A moral civilization is not dependent upon some words on a parchment, but rather rests upon the moral character of its citizenry. No words no matter how wise or noble, whether written or spoken, can safely guide a debauched and depraved people who shall, because of their debauchery and depravity, reject the very wisdom and nobility of those words.

In other words, the people get the government they deserve.

    nordic_prince in reply to Brave Sir Robbin. | March 27, 2021 at 11:35 am

    In theory “we get the government we deserve,” but in reality we get the government TPTB decide we should have. Anyone who believed otherwise should have been disabused of that quaint notion with the last election. (And it’s “the last election” not only in terms of being the most recent one, but also in terms of being the final one.)

    henrybowman in reply to Brave Sir Robbin. | March 28, 2021 at 1:18 am

    No part of the constitution “grants” rights.
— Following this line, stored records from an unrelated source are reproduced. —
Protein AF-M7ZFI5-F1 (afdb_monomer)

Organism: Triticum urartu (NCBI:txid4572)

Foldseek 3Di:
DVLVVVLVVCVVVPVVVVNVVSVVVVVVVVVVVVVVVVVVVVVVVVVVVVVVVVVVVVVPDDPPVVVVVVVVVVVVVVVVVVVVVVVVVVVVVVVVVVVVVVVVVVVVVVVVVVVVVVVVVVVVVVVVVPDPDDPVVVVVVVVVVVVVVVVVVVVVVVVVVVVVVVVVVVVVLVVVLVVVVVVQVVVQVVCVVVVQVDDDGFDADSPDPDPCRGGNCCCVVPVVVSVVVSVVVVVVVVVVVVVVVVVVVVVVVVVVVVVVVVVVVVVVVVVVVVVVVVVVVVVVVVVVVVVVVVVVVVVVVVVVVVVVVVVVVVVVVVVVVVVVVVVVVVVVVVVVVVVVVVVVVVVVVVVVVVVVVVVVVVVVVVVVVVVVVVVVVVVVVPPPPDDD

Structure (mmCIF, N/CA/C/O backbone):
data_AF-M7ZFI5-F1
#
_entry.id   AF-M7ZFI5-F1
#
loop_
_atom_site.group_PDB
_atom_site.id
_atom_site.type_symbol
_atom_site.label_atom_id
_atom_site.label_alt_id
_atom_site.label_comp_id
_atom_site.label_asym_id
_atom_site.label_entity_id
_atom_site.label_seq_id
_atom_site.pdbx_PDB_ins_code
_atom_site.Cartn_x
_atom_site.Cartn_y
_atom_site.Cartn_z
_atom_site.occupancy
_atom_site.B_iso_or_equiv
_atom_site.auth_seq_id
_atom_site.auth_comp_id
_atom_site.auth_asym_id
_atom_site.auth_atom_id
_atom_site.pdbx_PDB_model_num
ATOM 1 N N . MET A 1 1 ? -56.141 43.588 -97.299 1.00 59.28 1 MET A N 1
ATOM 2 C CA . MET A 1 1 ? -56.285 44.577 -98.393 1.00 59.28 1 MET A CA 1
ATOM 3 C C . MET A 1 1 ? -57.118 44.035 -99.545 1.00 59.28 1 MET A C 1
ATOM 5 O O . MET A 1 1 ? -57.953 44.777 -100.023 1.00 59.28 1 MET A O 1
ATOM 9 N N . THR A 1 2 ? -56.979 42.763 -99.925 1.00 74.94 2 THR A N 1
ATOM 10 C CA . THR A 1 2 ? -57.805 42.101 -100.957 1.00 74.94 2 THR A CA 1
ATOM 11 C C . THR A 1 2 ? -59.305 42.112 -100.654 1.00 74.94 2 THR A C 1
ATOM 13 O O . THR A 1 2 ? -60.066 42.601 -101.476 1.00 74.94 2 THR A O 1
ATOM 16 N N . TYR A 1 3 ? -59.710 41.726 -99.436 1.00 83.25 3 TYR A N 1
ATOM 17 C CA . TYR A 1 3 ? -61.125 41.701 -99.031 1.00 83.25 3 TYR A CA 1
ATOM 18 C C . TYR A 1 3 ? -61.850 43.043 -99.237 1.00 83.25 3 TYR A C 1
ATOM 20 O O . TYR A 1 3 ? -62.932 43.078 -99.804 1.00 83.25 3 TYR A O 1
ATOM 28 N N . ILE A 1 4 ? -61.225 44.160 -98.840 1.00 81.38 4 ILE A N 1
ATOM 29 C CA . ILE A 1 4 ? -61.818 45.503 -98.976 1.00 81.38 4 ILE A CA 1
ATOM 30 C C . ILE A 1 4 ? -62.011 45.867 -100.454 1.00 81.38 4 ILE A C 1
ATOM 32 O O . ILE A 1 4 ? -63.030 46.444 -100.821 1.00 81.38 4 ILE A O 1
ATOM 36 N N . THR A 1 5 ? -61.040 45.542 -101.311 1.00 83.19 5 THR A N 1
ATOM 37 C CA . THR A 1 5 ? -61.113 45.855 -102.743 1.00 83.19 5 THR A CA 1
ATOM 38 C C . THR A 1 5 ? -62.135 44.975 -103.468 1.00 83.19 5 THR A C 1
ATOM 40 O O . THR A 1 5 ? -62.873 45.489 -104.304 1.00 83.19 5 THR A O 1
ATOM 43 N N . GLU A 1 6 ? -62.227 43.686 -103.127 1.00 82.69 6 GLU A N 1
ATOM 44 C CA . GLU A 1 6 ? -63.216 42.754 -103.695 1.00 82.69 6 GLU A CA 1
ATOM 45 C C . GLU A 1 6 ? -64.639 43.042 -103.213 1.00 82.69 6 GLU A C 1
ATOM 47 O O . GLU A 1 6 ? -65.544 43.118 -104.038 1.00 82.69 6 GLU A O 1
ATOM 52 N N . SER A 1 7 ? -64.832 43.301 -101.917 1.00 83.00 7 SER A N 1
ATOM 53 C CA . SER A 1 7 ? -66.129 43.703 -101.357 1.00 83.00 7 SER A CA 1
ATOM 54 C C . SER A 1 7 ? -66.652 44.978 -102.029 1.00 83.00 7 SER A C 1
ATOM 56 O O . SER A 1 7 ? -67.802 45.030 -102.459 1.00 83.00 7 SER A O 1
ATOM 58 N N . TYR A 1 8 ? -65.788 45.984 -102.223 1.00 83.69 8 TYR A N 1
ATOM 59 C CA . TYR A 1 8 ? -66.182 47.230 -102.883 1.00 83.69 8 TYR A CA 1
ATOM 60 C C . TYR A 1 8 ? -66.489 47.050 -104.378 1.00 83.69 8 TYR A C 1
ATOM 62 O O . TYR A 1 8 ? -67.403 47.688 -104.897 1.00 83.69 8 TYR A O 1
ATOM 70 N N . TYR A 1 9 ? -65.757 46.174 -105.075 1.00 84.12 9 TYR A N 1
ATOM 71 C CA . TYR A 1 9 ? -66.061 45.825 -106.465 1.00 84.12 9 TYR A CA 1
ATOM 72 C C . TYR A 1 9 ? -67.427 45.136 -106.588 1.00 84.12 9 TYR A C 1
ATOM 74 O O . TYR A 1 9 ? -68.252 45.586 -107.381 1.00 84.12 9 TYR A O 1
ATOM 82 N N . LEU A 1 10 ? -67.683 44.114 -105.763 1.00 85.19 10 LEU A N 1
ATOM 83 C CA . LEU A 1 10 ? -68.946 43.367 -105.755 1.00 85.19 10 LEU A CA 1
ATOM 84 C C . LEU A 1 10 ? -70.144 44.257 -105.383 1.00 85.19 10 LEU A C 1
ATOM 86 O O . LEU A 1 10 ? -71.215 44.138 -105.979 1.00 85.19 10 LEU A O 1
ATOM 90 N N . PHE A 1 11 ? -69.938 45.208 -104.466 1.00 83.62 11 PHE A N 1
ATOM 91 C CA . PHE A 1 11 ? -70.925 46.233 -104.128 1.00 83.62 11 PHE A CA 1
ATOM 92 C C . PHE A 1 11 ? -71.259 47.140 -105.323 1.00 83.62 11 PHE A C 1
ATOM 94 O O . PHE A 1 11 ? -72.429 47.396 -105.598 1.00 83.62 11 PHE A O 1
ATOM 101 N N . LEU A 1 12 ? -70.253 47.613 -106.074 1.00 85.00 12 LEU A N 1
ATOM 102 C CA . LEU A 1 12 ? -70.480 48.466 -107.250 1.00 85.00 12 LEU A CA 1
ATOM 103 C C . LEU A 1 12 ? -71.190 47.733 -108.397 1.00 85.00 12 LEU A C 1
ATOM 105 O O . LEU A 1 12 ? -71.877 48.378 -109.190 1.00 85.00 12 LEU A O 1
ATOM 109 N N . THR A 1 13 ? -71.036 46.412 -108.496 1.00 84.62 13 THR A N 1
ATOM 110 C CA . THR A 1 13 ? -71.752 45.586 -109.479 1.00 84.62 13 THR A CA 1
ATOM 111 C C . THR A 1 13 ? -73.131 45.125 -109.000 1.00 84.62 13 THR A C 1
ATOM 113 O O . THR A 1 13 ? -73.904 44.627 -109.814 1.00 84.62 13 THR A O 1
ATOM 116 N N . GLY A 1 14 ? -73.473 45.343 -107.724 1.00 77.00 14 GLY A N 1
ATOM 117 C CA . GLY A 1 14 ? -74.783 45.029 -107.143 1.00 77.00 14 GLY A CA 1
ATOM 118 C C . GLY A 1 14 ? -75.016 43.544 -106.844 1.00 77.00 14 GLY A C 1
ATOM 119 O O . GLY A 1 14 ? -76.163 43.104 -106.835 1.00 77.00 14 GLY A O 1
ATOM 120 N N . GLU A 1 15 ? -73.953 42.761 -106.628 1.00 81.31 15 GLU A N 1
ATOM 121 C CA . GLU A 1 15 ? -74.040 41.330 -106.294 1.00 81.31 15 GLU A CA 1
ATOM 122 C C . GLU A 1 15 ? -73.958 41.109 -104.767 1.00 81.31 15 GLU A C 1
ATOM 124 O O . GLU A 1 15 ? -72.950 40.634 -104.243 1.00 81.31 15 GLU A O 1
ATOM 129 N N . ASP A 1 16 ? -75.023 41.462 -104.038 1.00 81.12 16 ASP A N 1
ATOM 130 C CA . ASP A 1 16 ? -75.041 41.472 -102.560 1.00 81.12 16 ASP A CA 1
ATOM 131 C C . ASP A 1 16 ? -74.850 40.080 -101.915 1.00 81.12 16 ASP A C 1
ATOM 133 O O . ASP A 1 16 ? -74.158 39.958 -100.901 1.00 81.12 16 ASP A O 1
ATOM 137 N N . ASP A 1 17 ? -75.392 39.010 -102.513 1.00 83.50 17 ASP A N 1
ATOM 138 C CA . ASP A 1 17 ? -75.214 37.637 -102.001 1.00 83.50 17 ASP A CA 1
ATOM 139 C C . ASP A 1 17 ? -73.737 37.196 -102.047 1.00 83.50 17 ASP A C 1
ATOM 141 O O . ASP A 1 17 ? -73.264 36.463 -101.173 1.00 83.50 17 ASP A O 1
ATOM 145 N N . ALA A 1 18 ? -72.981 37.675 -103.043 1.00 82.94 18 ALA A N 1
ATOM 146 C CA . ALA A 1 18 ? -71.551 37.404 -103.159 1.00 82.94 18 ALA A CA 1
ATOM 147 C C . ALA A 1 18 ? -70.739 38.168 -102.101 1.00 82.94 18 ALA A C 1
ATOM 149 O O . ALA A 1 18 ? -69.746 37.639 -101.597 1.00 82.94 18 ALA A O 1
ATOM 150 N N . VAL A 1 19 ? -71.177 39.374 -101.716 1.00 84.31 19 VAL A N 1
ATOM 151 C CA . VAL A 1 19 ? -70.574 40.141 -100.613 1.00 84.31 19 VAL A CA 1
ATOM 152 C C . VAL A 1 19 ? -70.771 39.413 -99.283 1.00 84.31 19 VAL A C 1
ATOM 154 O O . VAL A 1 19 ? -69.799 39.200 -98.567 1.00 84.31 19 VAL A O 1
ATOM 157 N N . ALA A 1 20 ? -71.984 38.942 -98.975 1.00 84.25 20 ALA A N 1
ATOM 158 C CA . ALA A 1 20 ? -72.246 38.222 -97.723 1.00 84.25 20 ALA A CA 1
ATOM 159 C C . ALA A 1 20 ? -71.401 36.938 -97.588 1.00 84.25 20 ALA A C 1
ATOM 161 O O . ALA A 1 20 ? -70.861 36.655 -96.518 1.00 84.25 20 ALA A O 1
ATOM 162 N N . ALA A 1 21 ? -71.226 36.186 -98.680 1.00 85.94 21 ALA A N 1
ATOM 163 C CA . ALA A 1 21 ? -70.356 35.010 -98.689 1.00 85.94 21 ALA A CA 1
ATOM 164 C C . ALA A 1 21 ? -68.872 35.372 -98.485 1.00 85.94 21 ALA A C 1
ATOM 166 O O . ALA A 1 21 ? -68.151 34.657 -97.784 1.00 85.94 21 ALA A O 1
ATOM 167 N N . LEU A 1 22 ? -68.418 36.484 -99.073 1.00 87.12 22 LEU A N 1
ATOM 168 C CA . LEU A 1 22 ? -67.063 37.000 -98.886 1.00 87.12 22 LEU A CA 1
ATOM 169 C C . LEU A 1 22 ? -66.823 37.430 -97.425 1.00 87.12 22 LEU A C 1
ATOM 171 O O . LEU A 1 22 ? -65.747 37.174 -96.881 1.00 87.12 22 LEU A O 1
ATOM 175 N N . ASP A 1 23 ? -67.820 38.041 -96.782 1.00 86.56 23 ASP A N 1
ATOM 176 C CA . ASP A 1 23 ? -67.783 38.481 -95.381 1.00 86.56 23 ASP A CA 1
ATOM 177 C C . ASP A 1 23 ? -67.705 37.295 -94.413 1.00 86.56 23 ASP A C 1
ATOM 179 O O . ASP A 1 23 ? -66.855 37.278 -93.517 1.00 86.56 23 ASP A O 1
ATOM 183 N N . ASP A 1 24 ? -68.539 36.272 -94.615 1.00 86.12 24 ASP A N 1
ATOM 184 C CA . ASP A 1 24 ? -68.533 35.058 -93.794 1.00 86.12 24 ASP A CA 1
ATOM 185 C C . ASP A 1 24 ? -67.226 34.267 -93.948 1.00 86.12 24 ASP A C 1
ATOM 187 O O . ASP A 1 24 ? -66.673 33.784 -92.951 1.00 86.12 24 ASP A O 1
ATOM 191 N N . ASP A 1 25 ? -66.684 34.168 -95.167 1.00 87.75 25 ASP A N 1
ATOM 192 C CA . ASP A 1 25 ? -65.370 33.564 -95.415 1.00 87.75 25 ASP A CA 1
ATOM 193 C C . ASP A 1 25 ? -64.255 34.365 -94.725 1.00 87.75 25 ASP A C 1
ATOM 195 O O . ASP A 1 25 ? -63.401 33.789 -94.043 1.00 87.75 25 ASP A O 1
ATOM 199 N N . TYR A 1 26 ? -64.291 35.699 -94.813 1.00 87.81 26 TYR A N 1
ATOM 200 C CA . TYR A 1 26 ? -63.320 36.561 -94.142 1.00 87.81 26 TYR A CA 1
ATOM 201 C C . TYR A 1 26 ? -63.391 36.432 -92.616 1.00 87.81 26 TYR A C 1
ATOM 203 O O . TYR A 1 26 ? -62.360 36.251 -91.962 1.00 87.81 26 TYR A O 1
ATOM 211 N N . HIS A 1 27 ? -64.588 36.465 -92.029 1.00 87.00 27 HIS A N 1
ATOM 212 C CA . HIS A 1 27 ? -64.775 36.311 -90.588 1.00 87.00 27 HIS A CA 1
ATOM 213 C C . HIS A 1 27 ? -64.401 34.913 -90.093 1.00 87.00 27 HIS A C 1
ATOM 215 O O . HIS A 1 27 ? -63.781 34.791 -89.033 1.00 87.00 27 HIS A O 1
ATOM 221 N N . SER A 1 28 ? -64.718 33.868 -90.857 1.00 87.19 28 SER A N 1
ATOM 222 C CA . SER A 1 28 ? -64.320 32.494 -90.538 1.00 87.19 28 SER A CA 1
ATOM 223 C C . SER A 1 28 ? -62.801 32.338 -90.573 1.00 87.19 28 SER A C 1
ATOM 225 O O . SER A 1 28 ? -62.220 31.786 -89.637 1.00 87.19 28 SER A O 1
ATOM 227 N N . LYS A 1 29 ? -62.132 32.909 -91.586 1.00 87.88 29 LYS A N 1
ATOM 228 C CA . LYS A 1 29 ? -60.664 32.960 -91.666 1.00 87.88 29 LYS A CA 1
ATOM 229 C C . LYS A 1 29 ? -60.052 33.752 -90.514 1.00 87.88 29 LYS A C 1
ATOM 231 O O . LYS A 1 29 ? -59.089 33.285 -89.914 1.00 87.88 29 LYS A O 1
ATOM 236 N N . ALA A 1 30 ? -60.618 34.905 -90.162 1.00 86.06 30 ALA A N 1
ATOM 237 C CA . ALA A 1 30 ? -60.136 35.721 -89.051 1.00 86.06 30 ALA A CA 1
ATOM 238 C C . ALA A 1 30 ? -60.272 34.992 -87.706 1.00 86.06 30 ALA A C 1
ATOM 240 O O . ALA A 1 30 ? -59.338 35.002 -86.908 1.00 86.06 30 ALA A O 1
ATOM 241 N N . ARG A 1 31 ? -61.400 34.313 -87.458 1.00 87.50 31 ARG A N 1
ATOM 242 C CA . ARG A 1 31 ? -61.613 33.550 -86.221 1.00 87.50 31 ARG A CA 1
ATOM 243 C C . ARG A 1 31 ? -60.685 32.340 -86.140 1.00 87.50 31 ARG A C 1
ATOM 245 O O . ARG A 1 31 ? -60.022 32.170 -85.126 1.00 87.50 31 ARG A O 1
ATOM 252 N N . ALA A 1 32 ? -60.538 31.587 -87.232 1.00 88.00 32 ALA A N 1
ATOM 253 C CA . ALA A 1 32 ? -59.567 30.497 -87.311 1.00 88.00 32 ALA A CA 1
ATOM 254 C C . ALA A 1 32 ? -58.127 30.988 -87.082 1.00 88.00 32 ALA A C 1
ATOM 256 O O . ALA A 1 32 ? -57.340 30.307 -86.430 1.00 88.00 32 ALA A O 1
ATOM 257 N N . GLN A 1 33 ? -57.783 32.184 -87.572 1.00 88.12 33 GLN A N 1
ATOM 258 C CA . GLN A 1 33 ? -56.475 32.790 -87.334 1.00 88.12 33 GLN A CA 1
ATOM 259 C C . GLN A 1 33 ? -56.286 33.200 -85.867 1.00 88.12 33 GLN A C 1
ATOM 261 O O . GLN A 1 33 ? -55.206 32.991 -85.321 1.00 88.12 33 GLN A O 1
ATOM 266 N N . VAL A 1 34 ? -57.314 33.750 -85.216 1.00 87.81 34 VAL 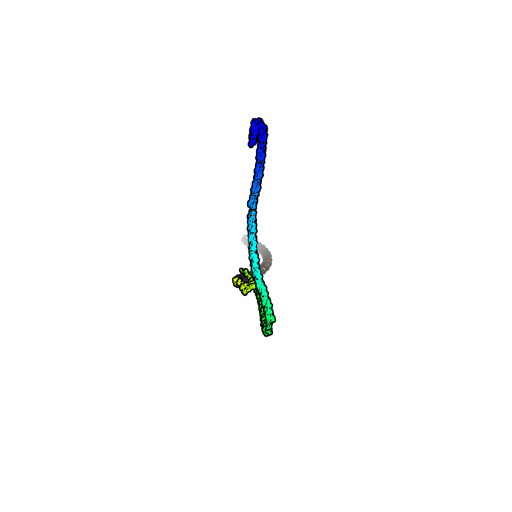A N 1
ATOM 267 C CA . VAL A 1 34 ? -57.272 34.091 -83.785 1.00 87.81 34 VAL A CA 1
ATOM 268 C C . VAL A 1 34 ? -57.150 32.837 -82.923 1.00 87.81 34 VAL A C 1
ATOM 270 O O . VAL A 1 34 ? -56.302 32.812 -82.036 1.00 87.81 34 VAL A O 1
ATOM 273 N N . ASP A 1 35 ? -57.919 31.786 -83.208 1.00 89.00 35 ASP A N 1
ATOM 274 C CA . ASP A 1 35 ? -57.835 30.519 -82.474 1.00 89.00 35 ASP A CA 1
ATOM 275 C C . ASP A 1 35 ? -56.459 29.862 -82.671 1.00 89.00 35 ASP A C 1
ATOM 277 O O . ASP A 1 35 ? -55.839 29.415 -81.706 1.00 89.00 35 ASP A O 1
ATOM 281 N N . ALA A 1 36 ? -55.921 29.887 -83.897 1.00 89.19 36 ALA A N 1
ATOM 282 C CA . ALA A 1 36 ? -54.567 29.411 -84.183 1.00 89.19 36 ALA A CA 1
ATOM 283 C C . ALA A 1 36 ? -53.491 30.215 -83.430 1.00 89.19 36 ALA A C 1
ATOM 285 O O . ALA A 1 36 ? -52.546 29.631 -82.900 1.00 89.19 36 ALA A O 1
ATOM 286 N N . LEU A 1 37 ? -53.638 31.542 -83.342 1.00 89.25 37 LEU A N 1
ATOM 287 C CA . LEU A 1 37 ? -52.740 32.392 -82.556 1.00 89.25 37 LEU A CA 1
ATOM 288 C C . LEU A 1 37 ? -52.885 32.144 -81.048 1.00 89.25 37 LEU A C 1
ATOM 290 O O . LEU A 1 37 ? -51.882 32.151 -80.342 1.00 89.25 37 LEU A O 1
ATOM 294 N N . GLY A 1 38 ? -54.097 31.887 -80.553 1.00 89.94 38 GLY A N 1
ATOM 295 C CA . GLY A 1 38 ? -54.346 31.554 -79.150 1.00 89.94 38 GLY A CA 1
ATOM 296 C C . GLY A 1 38 ? -53.663 30.252 -78.729 1.00 89.94 38 GLY A C 1
ATOM 297 O O . GLY A 1 38 ? -53.000 30.214 -77.692 1.00 89.94 38 GLY A O 1
ATOM 298 N N . VAL A 1 39 ? -53.751 29.214 -79.568 1.00 90.44 39 VAL A N 1
ATOM 299 C CA . VAL A 1 39 ? -53.018 27.953 -79.363 1.00 90.44 39 VAL A CA 1
ATOM 300 C C . VAL A 1 39 ? -51.507 28.196 -79.406 1.00 90.44 39 VAL A C 1
ATOM 302 O O . VAL A 1 39 ? -50.797 27.755 -78.506 1.00 90.44 39 VAL A O 1
ATOM 305 N N . ALA A 1 40 ? -51.018 28.977 -80.377 1.00 89.69 40 ALA A N 1
ATOM 306 C CA . ALA A 1 40 ? -49.595 29.304 -80.476 1.00 89.69 40 ALA A CA 1
ATOM 307 C C . ALA A 1 40 ? -49.063 30.057 -79.240 1.00 89.69 40 ALA A C 1
ATOM 309 O O . ALA A 1 40 ? -47.938 29.812 -78.810 1.00 89.69 40 ALA A O 1
ATOM 310 N N . ILE A 1 41 ? -49.862 30.949 -78.644 1.00 88.94 41 ILE A N 1
ATOM 311 C CA . ILE A 1 41 ? -49.492 31.655 -77.410 1.00 88.94 41 ILE A CA 1
ATOM 312 C C . ILE A 1 41 ? -49.418 30.685 -76.228 1.00 88.94 41 ILE A C 1
ATOM 314 O O . ILE A 1 41 ? -48.442 30.732 -75.486 1.00 88.94 41 ILE A O 1
ATOM 318 N N . GLN A 1 42 ? -50.390 29.783 -76.061 1.00 90.44 42 GLN A N 1
ATOM 319 C CA . GLN A 1 42 ? -50.344 28.791 -74.979 1.00 90.44 42 GLN A CA 1
ATOM 320 C C . GLN A 1 42 ? -49.156 27.831 -75.107 1.00 90.44 42 GLN A C 1
ATOM 322 O O . GLN A 1 42 ? -48.548 27.466 -74.097 1.00 90.44 42 GLN A O 1
ATOM 327 N N . ASP A 1 43 ? -48.810 27.433 -76.331 1.00 90.56 43 ASP A N 1
ATOM 328 C CA . ASP A 1 43 ? -47.635 26.601 -76.585 1.00 90.56 43 ASP A CA 1
ATOM 329 C C . ASP A 1 43 ? -46.340 27.356 -76.247 1.00 90.56 43 ASP A C 1
ATOM 331 O O . ASP A 1 43 ? -45.468 26.803 -75.572 1.00 90.56 43 ASP A O 1
ATOM 335 N N . LEU A 1 44 ? -46.248 28.643 -76.608 1.00 91.50 44 LEU A N 1
ATOM 336 C CA . LEU A 1 44 ? -45.123 29.505 -76.232 1.00 91.50 44 LEU A CA 1
ATOM 337 C C . LEU A 1 44 ? -45.032 29.727 -74.716 1.00 91.50 44 LEU A C 1
ATOM 339 O O . LEU A 1 44 ? -43.935 29.707 -74.165 1.00 91.50 44 LEU A O 1
ATOM 343 N N . GLU A 1 45 ? -46.152 29.910 -74.016 1.00 89.50 45 GLU A N 1
ATOM 344 C CA . GLU A 1 45 ? -46.164 30.061 -72.554 1.00 89.50 45 GLU A CA 1
ATOM 345 C C . GLU A 1 45 ? -45.665 28.795 -71.848 1.00 89.50 45 GLU A C 1
ATOM 347 O O . GLU A 1 45 ? -44.867 28.885 -70.909 1.00 89.50 45 GLU A O 1
ATOM 352 N N . LYS A 1 46 ? -46.073 27.610 -72.320 1.00 91.62 46 LYS A N 1
ATOM 353 C CA . LYS A 1 46 ? -45.526 26.337 -71.827 1.00 91.62 46 LYS A CA 1
ATOM 354 C C . LYS A 1 46 ? -44.037 26.211 -72.124 1.00 91.62 46 LYS A C 1
ATOM 356 O O . LYS A 1 46 ? -43.285 25.795 -71.246 1.00 91.62 46 LYS A O 1
ATOM 361 N N . GLU A 1 47 ? -43.599 26.597 -73.320 1.00 91.69 47 GLU A N 1
ATOM 362 C CA . GLU A 1 47 ? -42.181 26.574 -73.678 1.00 91.69 47 GLU A CA 1
ATOM 363 C C . GLU A 1 47 ? -41.360 27.501 -72.769 1.00 91.69 47 GLU A C 1
ATOM 365 O O . GLU A 1 47 ? -40.302 27.104 -72.278 1.00 91.69 47 GLU A O 1
ATOM 370 N N . VAL A 1 48 ? -41.870 28.695 -72.455 1.00 89.50 48 VAL A N 1
ATOM 371 C CA . VAL A 1 48 ? -41.235 29.622 -71.508 1.00 89.50 48 VAL A CA 1
ATOM 372 C C . VAL A 1 48 ? -41.147 29.009 -70.111 1.00 89.50 48 VAL A C 1
ATOM 374 O O . VAL A 1 48 ? -40.065 29.023 -69.524 1.00 89.50 48 VAL A O 1
ATOM 377 N N . GLN A 1 49 ? -42.229 28.421 -69.591 1.00 89.69 49 GLN A N 1
ATOM 378 C CA . GLN A 1 49 ? -42.206 27.769 -68.275 1.00 89.69 49 GLN A CA 1
ATOM 379 C C . GLN A 1 49 ? -41.205 26.605 -68.222 1.00 89.69 49 GLN A C 1
ATOM 381 O O . GLN A 1 49 ? -40.429 26.493 -67.268 1.00 89.69 49 GLN A O 1
ATOM 386 N N . ASP A 1 50 ? -41.157 25.773 -69.262 1.00 89.25 50 ASP A N 1
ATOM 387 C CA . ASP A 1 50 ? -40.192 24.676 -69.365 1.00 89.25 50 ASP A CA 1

In the American system, rights are not a gift from government, but an inherent aspect of man. The constitution clearly states that all rights of the states or people that are not delegated in that document to the federal government remain rights of the state or people.

    “Since the circuit court ruling in Corfield v. Coryell, 6 Fed. Cas. 546 (1823), freedom of movement has been judicially recognized as a fundamental Constitutional right.”

      Brave Sir Robbin in reply to henrybowman. | March 28, 2021 at 1:03 pm

      The same Wikipedia article also states, right after, that: “However, the Supreme Court did not invest the federal government with the authority to protect freedom of movement. Under the “privileges and immunities” clause, this authority was given to the states, a position the Court held consistently through the years in cases such as Ward v. Maryland, 79 U.S. 418 (1871), the Slaughter-House Cases, 83 U.S. 36 (1873) and United States v. Harris, 106 U.S. 629 (1883).”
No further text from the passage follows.